Tizón Lorena, Maneiro María, Peón Antonio, Otero José M, Lence Emilio, Poza Sergio, van Raaij Mark J, Thompson Paul, Hawkins Alastair R, González-Bello Concepción
Centro Singular de Investigación en Química Biológica y Materiales Moleculares (CIQUS), Universidad de Santiago de Compostela, calle Jenaro de la Fuente s/n, 15782 Santiago de Compostela, Spain.
Org Biomol Chem. 2015 Jan 21;13(3):706-16. doi: 10.1039/c4ob01782j.
The irreversible inhibition of type I dehydroquinase (DHQ1), the third enzyme of the shikimic acid pathway, is investigated by structural, biochemical and computational studies. Two epoxides, which are mimetics of the natural substrate, were designed as irreversible inhibitors of the DHQ1 enzyme and to study the binding requirements of the linkage to the enzyme. The epoxide with the S configuration caused the covalent modification of the protein whereas no reaction was obtained with its epimer. The first crystal structure of DHQ1 from Salmonella typhi covalently modified by the S epoxide, which is reported at 1.4 Å, revealed that the modified ligand is surprisingly covalently attached to the essential Lys170 by the formation of a stable Schiff base. The experimental and molecular dynamics simulation studies reported here highlight the huge importance of the conformation of the C3 carbon of the ligand for covalent linkage to this type of aldolase I enzyme, revealed the key role played by the essential His143 as a Lewis acid in this process and show the need for a neatly closed active site for catalysis.

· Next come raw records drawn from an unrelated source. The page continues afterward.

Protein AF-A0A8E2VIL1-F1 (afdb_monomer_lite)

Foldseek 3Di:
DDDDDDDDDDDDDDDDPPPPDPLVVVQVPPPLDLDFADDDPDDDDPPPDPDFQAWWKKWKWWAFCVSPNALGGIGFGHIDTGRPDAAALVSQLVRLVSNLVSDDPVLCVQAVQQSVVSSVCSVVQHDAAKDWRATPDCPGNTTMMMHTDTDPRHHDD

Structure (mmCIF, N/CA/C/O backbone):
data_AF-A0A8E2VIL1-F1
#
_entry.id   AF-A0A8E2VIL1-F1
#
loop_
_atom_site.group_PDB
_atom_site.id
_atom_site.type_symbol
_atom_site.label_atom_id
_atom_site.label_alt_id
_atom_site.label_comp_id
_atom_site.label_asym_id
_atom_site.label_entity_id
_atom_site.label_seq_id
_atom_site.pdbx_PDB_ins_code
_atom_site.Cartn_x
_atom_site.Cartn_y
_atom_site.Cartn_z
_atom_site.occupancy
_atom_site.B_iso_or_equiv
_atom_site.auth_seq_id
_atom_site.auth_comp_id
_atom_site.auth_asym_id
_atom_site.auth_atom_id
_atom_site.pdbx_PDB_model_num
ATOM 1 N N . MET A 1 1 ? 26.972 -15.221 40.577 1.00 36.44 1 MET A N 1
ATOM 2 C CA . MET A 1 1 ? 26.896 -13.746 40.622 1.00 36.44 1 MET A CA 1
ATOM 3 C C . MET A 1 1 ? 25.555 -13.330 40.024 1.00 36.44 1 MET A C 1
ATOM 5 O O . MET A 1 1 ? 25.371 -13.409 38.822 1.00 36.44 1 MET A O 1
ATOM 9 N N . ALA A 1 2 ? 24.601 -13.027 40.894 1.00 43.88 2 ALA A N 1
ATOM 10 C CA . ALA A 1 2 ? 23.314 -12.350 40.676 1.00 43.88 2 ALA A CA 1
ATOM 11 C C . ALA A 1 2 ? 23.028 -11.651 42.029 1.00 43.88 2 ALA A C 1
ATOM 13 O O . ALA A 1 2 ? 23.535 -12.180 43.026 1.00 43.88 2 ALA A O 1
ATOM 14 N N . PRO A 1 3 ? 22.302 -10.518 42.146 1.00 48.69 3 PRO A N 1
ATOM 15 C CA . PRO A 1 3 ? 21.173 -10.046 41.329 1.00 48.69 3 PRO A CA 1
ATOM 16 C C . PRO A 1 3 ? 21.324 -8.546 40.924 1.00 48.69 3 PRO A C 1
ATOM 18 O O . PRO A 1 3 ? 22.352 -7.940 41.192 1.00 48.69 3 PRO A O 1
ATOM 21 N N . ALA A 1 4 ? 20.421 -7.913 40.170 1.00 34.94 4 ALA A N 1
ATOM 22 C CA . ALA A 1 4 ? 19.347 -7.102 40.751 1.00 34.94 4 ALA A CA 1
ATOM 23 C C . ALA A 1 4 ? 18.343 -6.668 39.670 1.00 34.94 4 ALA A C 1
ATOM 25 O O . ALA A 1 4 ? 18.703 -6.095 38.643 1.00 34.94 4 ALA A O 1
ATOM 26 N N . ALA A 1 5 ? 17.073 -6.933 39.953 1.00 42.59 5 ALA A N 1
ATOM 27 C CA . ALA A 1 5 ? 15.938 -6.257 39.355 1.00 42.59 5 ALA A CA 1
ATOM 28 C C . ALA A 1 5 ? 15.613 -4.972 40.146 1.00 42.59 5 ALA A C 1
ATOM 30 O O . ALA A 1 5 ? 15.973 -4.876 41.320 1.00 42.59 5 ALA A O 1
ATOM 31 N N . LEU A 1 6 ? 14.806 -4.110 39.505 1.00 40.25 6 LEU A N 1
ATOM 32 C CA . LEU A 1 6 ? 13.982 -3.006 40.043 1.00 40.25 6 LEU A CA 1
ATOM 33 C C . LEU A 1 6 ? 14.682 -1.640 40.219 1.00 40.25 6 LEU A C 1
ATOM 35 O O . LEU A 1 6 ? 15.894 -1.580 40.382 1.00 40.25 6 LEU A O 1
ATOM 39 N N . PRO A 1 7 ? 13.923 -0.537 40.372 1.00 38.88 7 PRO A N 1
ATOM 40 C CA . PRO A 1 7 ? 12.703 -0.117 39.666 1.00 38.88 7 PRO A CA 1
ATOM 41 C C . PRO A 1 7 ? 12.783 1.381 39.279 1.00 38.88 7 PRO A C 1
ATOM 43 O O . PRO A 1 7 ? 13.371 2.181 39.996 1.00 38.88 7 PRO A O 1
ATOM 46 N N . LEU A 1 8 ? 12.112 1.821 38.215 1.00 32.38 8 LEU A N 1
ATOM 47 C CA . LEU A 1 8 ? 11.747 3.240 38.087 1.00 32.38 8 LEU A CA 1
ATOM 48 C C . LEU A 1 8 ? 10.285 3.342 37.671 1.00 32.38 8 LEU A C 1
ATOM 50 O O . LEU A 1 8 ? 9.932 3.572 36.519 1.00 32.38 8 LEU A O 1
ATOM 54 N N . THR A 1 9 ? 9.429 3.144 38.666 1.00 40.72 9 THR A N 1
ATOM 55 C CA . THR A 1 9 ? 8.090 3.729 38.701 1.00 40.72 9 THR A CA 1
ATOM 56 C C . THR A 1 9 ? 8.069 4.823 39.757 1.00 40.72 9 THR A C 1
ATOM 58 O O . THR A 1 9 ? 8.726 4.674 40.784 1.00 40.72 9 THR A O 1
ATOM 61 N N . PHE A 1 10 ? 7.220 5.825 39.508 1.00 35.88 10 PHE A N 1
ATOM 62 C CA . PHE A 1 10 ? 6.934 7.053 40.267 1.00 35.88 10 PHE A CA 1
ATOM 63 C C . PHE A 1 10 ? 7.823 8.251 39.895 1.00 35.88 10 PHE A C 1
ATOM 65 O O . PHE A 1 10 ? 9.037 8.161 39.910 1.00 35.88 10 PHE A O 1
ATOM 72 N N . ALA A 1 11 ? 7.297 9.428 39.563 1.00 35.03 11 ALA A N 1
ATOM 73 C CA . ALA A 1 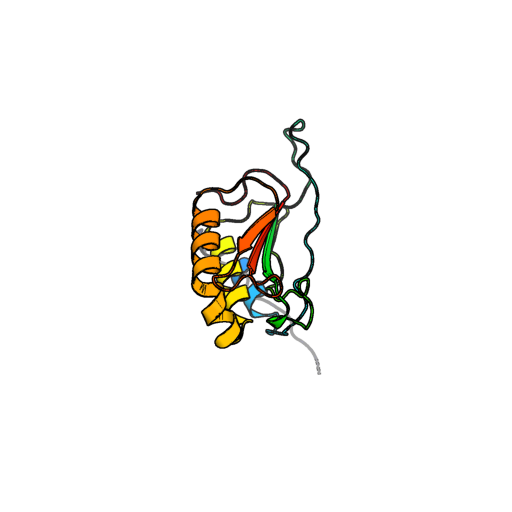11 ? 5.919 9.901 39.500 1.00 35.03 11 ALA A CA 1
ATOM 74 C C . ALA A 1 11 ? 5.910 11.246 38.764 1.00 35.03 11 ALA A C 1
ATOM 76 O O . ALA A 1 11 ? 6.791 12.071 38.981 1.00 35.03 11 ALA A O 1
ATOM 77 N N . GLY A 1 12 ? 4.885 11.492 37.953 1.00 24.50 12 GLY A N 1
ATOM 78 C CA . GLY A 1 12 ? 4.632 12.813 37.383 1.00 24.50 12 GLY A CA 1
ATOM 79 C C . GLY A 1 12 ? 3.794 12.722 36.117 1.00 24.50 12 GLY A C 1
ATOM 80 O O . GLY A 1 12 ? 4.329 12.622 35.020 1.00 24.50 12 GLY A O 1
ATOM 81 N N . ARG A 1 13 ? 2.463 12.732 36.249 1.00 32.78 13 ARG A N 1
ATOM 82 C CA . ARG A 1 13 ? 1.576 13.012 35.102 1.00 32.78 13 ARG A CA 1
ATOM 83 C C . ARG A 1 13 ? 1.860 14.460 34.653 1.00 32.78 13 ARG A C 1
ATOM 85 O O . ARG A 1 13 ? 2.020 15.314 35.521 1.00 32.78 13 ARG A O 1
ATOM 92 N N . PRO A 1 14 ? 1.918 14.739 33.337 1.00 34.44 14 PRO A N 1
ATOM 93 C CA . PRO A 1 14 ? 0.680 14.861 32.575 1.00 34.44 14 PRO A CA 1
ATOM 94 C C . PRO A 1 14 ? 0.724 14.160 31.204 1.00 34.44 14 PRO A C 1
ATOM 96 O O . PRO A 1 14 ? 1.471 14.511 30.302 1.00 34.44 14 PRO A O 1
ATOM 99 N N . GLY A 1 15 ? -0.164 13.183 31.029 1.00 33.34 15 GLY A N 1
ATOM 100 C CA . GLY A 1 15 ? -1.204 13.260 29.996 1.00 33.34 15 GLY A CA 1
ATOM 101 C C . GLY A 1 15 ? -0.872 13.204 28.500 1.00 33.34 15 GLY A C 1
ATOM 102 O O . GLY A 1 15 ? -1.838 13.196 27.752 1.00 33.34 15 GLY A O 1
ATOM 103 N N . TRP A 1 16 ? 0.384 13.139 28.035 1.00 30.97 16 TRP A N 1
ATOM 104 C CA . TRP A 1 16 ? 0.666 13.223 26.581 1.00 30.97 16 TRP A CA 1
ATOM 105 C C . TRP A 1 16 ? 1.806 12.339 26.035 1.00 30.97 16 TRP A C 1
ATOM 107 O O . TRP A 1 16 ? 2.182 12.489 24.878 1.00 30.97 16 TRP A O 1
ATOM 117 N N . ALA A 1 17 ? 2.346 11.386 26.805 1.00 31.92 17 ALA A N 1
ATOM 118 C CA . ALA A 1 17 ? 3.552 10.646 26.388 1.00 31.92 17 ALA A CA 1
ATOM 119 C C . ALA A 1 17 ? 3.373 9.141 26.091 1.00 31.92 17 ALA A C 1
ATOM 121 O O . ALA A 1 17 ? 4.343 8.485 25.724 1.00 31.92 17 ALA A O 1
ATOM 122 N N . VAL A 1 18 ? 2.168 8.564 26.211 1.00 34.09 18 VAL A N 1
ATOM 123 C CA . VAL A 1 18 ? 1.992 7.093 26.097 1.00 34.09 18 VAL A CA 1
ATOM 124 C C . VAL A 1 18 ? 1.428 6.633 24.741 1.00 34.09 18 VAL A C 1
ATOM 126 O O . VAL A 1 18 ? 1.467 5.448 24.431 1.00 34.09 18 VAL A O 1
ATOM 129 N N . LEU A 1 19 ? 0.984 7.543 23.868 1.00 36.72 19 LEU A N 1
ATOM 130 C CA . LEU A 1 19 ? 0.373 7.160 22.582 1.00 36.72 19 LEU A CA 1
ATOM 131 C C . LEU A 1 19 ? 1.321 7.202 21.368 1.00 36.72 19 LEU A C 1
ATOM 133 O O . LEU A 1 19 ? 0.955 6.712 20.306 1.00 36.72 19 LEU A O 1
ATOM 137 N N . GLY A 1 20 ? 2.539 7.738 21.500 1.00 30.11 20 GLY A N 1
ATOM 138 C CA . GLY A 1 20 ? 3.406 8.001 20.339 1.00 30.11 20 GLY A CA 1
ATOM 139 C C . GLY A 1 20 ? 4.392 6.893 19.950 1.00 30.11 20 GLY A C 1
ATOM 140 O O . GLY A 1 20 ? 4.825 6.844 18.802 1.00 30.11 20 GLY A O 1
ATOM 141 N N . VAL A 1 21 ? 4.777 6.007 20.876 1.00 34.06 21 VAL A N 1
ATOM 142 C CA . VAL A 1 21 ? 5.985 5.173 20.684 1.00 34.06 21 VAL A CA 1
ATOM 143 C C . VAL A 1 21 ? 5.678 3.710 20.359 1.00 34.06 21 VAL A C 1
ATOM 145 O O . VAL A 1 21 ? 6.456 3.069 19.656 1.00 34.06 21 VAL A O 1
ATOM 148 N N . VAL A 1 22 ? 4.527 3.173 20.774 1.00 35.16 22 VAL A N 1
ATOM 149 C CA . VAL A 1 22 ? 4.238 1.741 20.559 1.00 35.16 22 VAL A CA 1
ATOM 150 C C . VAL A 1 22 ? 3.894 1.437 19.092 1.00 35.16 22 VAL A C 1
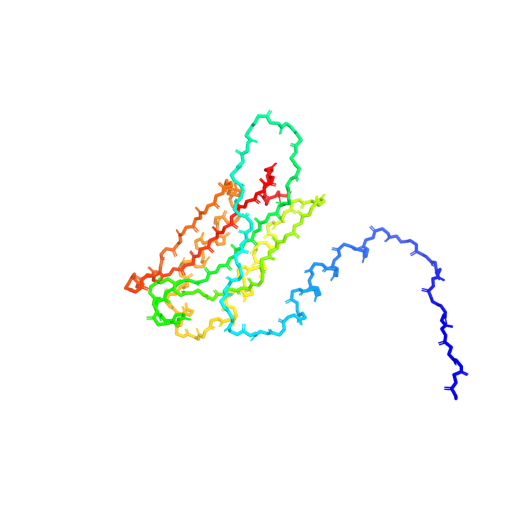ATOM 152 O O . VAL A 1 22 ? 4.285 0.387 18.586 1.00 35.16 22 VAL A O 1
ATOM 155 N N . GLY A 1 23 ? 3.254 2.375 18.380 1.00 34.31 23 GLY A N 1
ATOM 156 C CA . GLY A 1 23 ? 2.926 2.217 16.956 1.00 34.31 23 GLY A CA 1
ATOM 157 C C . GLY A 1 23 ? 4.106 2.449 16.005 1.00 34.31 23 GLY A C 1
ATOM 158 O O . GLY A 1 23 ? 4.226 1.756 15.000 1.00 34.31 23 GLY A O 1
ATOM 159 N N . LEU A 1 24 ? 5.013 3.383 16.325 1.00 35.03 24 LEU A N 1
ATOM 160 C CA . LEU A 1 24 ? 6.190 3.657 15.486 1.00 35.03 24 LEU A CA 1
ATOM 161 C C . LEU A 1 24 ? 7.352 2.687 15.748 1.00 35.03 24 LEU A C 1
ATOM 163 O O . LEU A 1 24 ? 8.069 2.324 14.817 1.00 35.03 24 LEU A O 1
ATOM 167 N N . GLY A 1 25 ? 7.550 2.260 16.999 1.00 28.36 25 GLY A N 1
ATOM 168 C CA . GLY A 1 25 ? 8.680 1.408 17.377 1.00 28.36 25 GLY A CA 1
ATOM 169 C C . GLY A 1 25 ? 8.589 -0.015 16.822 1.00 28.36 25 GLY A C 1
ATOM 170 O O . GLY A 1 25 ? 9.607 -0.593 16.448 1.00 28.36 25 GLY A O 1
ATOM 171 N N . THR A 1 26 ? 7.379 -0.565 16.696 1.00 39.38 26 THR A N 1
ATOM 172 C CA . THR A 1 26 ? 7.160 -1.902 16.114 1.00 39.38 26 THR A CA 1
ATOM 173 C C . THR A 1 26 ? 7.346 -1.929 14.596 1.00 39.38 26 THR A C 1
ATOM 175 O O . THR A 1 26 ? 7.800 -2.940 14.066 1.00 39.38 26 THR A O 1
ATOM 178 N N . LEU A 1 27 ? 7.092 -0.816 13.898 1.00 42.16 27 LEU A N 1
ATOM 179 C CA . LEU A 1 27 ? 7.369 -0.681 12.461 1.00 42.16 27 LEU A CA 1
ATOM 180 C C . LEU A 1 27 ? 8.872 -0.575 12.144 1.00 42.16 27 LEU A C 1
ATOM 182 O O . LEU A 1 27 ? 9.281 -0.936 11.045 1.00 42.16 27 LEU A O 1
ATOM 186 N N . LEU A 1 28 ? 9.693 -0.108 13.092 1.00 39.06 28 LEU A N 1
ATOM 187 C CA . LEU A 1 28 ? 11.145 0.051 12.921 1.00 39.06 28 LEU A CA 1
ATOM 188 C C . LEU A 1 28 ? 11.963 -1.200 13.291 1.00 39.06 28 LEU A C 1
ATOM 190 O O . LEU A 1 28 ? 13.123 -1.292 12.898 1.00 39.06 28 LEU A O 1
ATOM 194 N N . TRP A 1 29 ? 11.387 -2.154 14.032 1.00 34.75 29 TRP A N 1
ATOM 195 C CA . TRP A 1 29 ? 12.116 -3.321 14.559 1.00 34.75 29 TRP A CA 1
ATOM 196 C C . TRP A 1 29 ? 12.093 -4.567 13.668 1.00 34.75 29 TRP A C 1
ATOM 198 O O . TRP A 1 29 ? 12.933 -5.450 13.839 1.00 34.75 29 TRP A O 1
ATOM 208 N N . TYR A 1 30 ? 11.187 -4.646 12.693 1.00 42.00 30 TYR A N 1
ATOM 209 C CA . TYR A 1 30 ? 11.268 -5.685 11.672 1.00 42.00 30 TYR A CA 1
ATOM 210 C C . TYR A 1 30 ? 12.230 -5.215 10.589 1.00 42.00 30 TYR A C 1
ATOM 212 O O . TYR A 1 30 ? 11.873 -4.413 9.727 1.00 42.00 30 TYR A O 1
ATOM 220 N N . GLY A 1 31 ? 13.476 -5.692 10.687 1.00 35.66 31 GLY A N 1
ATOM 221 C CA . GLY A 1 31 ? 14.500 -5.506 9.668 1.00 35.66 31 GLY A CA 1
ATOM 222 C C . GLY A 1 31 ? 13.892 -5.678 8.281 1.00 35.66 31 GLY A C 1
ATOM 223 O O . GLY A 1 31 ? 13.128 -6.609 8.050 1.00 35.66 31 GLY A O 1
ATOM 224 N N . ALA A 1 32 ? 14.183 -4.730 7.395 1.00 38.75 32 ALA A N 1
ATOM 225 C CA . ALA A 1 32 ? 13.671 -4.660 6.036 1.00 38.75 32 ALA A CA 1
ATOM 226 C C . ALA A 1 32 ? 14.119 -5.877 5.206 1.00 38.75 32 ALA A C 1
ATOM 228 O O . ALA A 1 32 ? 15.007 -5.779 4.359 1.00 38.75 32 ALA A O 1
ATOM 229 N N . THR A 1 33 ? 13.531 -7.045 5.446 1.00 42.00 33 THR A N 1
ATOM 230 C CA . THR A 1 33 ? 13.670 -8.199 4.574 1.00 42.00 33 THR A CA 1
ATOM 231 C C . THR A 1 33 ? 12.717 -8.009 3.399 1.00 42.00 33 THR A C 1
ATOM 233 O O . THR A 1 33 ? 11.551 -7.638 3.544 1.00 42.00 33 THR A O 1
ATOM 236 N N . ARG A 1 34 ? 13.240 -8.200 2.183 1.00 45.75 34 ARG A N 1
ATOM 237 C CA . ARG A 1 34 ? 12.454 -8.264 0.943 1.00 45.75 34 ARG A CA 1
ATOM 238 C C . ARG A 1 34 ? 11.618 -9.541 0.962 1.00 45.75 34 ARG A C 1
ATOM 240 O O . ARG A 1 34 ? 11.919 -10.507 0.270 1.00 45.75 34 ARG A O 1
ATOM 247 N N . GLU A 1 35 ? 10.590 -9.557 1.789 1.00 50.34 35 GLU A N 1
ATOM 248 C CA . GLU A 1 35 ? 9.695 -10.692 1.922 1.00 50.34 35 GLU A CA 1
ATOM 249 C C . GLU A 1 35 ? 8.351 -10.399 1.270 1.00 50.34 35 GLU A C 1
ATOM 251 O O . GLU A 1 35 ? 7.938 -9.252 1.058 1.00 50.34 35 GLU A O 1
ATOM 256 N N . ARG A 1 36 ? 7.680 -11.484 0.882 1.00 53.03 36 ARG A N 1
ATOM 257 C CA . ARG A 1 36 ? 6.339 -11.426 0.321 1.00 53.03 36 ARG A CA 1
ATOM 258 C C . ARG A 1 36 ? 5.441 -10.726 1.334 1.00 53.03 36 ARG A C 1
ATOM 260 O O . ARG A 1 36 ? 5.338 -11.193 2.462 1.00 53.03 36 ARG A O 1
ATOM 267 N N . ALA A 1 37 ? 4.781 -9.642 0.923 1.00 53.25 37 ALA A N 1
ATOM 268 C CA . ALA A 1 37 ? 3.879 -8.902 1.804 1.00 53.25 37 ALA A CA 1
ATOM 269 C C . ALA A 1 37 ? 2.919 -9.882 2.522 1.00 53.25 37 ALA A C 1
ATOM 271 O O . ALA A 1 37 ? 2.184 -10.595 1.825 1.00 53.25 37 ALA A O 1
ATOM 272 N N . PRO A 1 38 ? 2.893 -9.944 3.864 1.00 57.34 38 PRO A N 1
ATOM 273 C CA . PRO A 1 38 ? 2.049 -10.894 4.586 1.00 57.34 38 PRO A CA 1
ATOM 274 C C . PRO A 1 38 ? 0.580 -10.572 4.330 1.00 57.34 38 PRO A C 1
ATOM 276 O O . PRO A 1 38 ? 0.210 -9.403 4.373 1.00 57.34 38 PRO A O 1
ATOM 279 N N . ALA A 1 39 ? -0.256 -11.567 4.032 1.00 55.47 39 ALA A N 1
ATOM 280 C CA . ALA A 1 39 ? -1.683 -11.339 3.811 1.00 55.47 39 ALA A CA 1
ATOM 281 C C . ALA A 1 39 ? -2.373 -10.843 5.095 1.00 55.47 39 ALA A C 1
ATOM 283 O O . ALA A 1 39 ? -2.025 -11.273 6.192 1.00 55.47 39 ALA A O 1
ATOM 284 N N . VAL A 1 40 ? -3.371 -9.967 4.952 1.00 51.38 40 VAL A N 1
ATOM 285 C CA . VAL A 1 40 ? -4.273 -9.598 6.057 1.00 51.38 40 VAL A CA 1
ATOM 286 C C . VAL A 1 40 ? -5.508 -10.493 6.078 1.00 51.38 40 VAL A C 1
ATOM 288 O O . VAL A 1 40 ? -5.941 -10.935 5.007 1.00 51.38 40 VAL A O 1
ATOM 291 N N . PRO A 1 41 ? -6.103 -10.736 7.261 1.00 50.91 41 PRO A N 1
ATOM 292 C CA . PRO A 1 41 ? -7.406 -11.380 7.371 1.00 50.91 41 PRO A CA 1
ATOM 293 C C . PRO A 1 41 ? -8.442 -10.681 6.479 1.00 50.91 41 PRO A C 1
ATOM 295 O O . PRO A 1 41 ? -8.808 -9.527 6.699 1.00 50.91 41 PRO A O 1
ATOM 298 N N . ARG A 1 42 ? -8.902 -11.388 5.442 1.00 52.91 42 ARG A N 1
ATOM 299 C CA . ARG A 1 42 ? -9.972 -10.940 4.546 1.00 52.91 42 ARG A CA 1
ATOM 300 C C . ARG A 1 42 ? -11.293 -11.304 5.199 1.00 52.91 42 ARG A C 1
ATOM 302 O O . ARG A 1 42 ? -11.752 -12.432 5.067 1.00 52.91 42 ARG A O 1
ATOM 309 N N . THR A 1 43 ? -11.883 -10.380 5.935 1.00 47.00 43 THR A N 1
ATOM 310 C CA . THR A 1 43 ? -13.227 -10.599 6.476 1.00 47.00 43 THR A CA 1
ATOM 311 C C . THR A 1 43 ? -14.123 -9.484 5.975 1.00 47.00 43 THR A C 1
ATOM 313 O O . THR A 1 43 ? -13.987 -8.340 6.405 1.00 47.00 43 THR A O 1
ATOM 316 N N . GLU A 1 44 ? -14.989 -9.833 5.021 1.00 45.41 44 GLU A N 1
ATOM 317 C CA . GLU A 1 44 ? -16.035 -8.973 4.467 1.00 45.41 44 GLU A CA 1
ATOM 318 C C . GLU A 1 44 ? -16.949 -8.471 5.587 1.00 45.41 44 GLU A C 1
ATOM 320 O O . GLU A 1 44 ? -17.329 -9.225 6.485 1.00 45.41 44 GLU A O 1
ATOM 325 N N . THR A 1 45 ? -17.246 -7.176 5.572 1.00 42.94 45 THR A N 1
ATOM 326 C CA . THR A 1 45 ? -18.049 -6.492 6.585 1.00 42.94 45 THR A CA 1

通过结构、生化和计算研究,对莽草酸途径的第三种酶——I型脱氢奎尼酸酶(DHQ1)的不可逆抑制作用进行了研究。设计了两种作为天然底物模拟物的环氧化物,作为DHQ1酶的不可逆抑制剂,并研究与该酶连接的结合要求。具有S构型的环氧化物导致蛋白质的共价修饰,而其差向异构体则未发生反应。报道了伤寒沙门氏菌DHQ1与S环氧化物共价修饰后的首个晶体结构,分辨率为1.4 Å,结果显示修饰后的配体通过形成稳定的席夫碱,惊人地与必需的赖氨酸170共价连接。本文报道的实验和分子动力学模拟研究突出了配体C3碳的构象对于与这类醛缩酶I酶共价连接的巨大重要性,揭示了必需的组氨酸143作为路易斯酸在此过程中所起的关键作用,并表明催化需要一个紧密封闭的活性位点。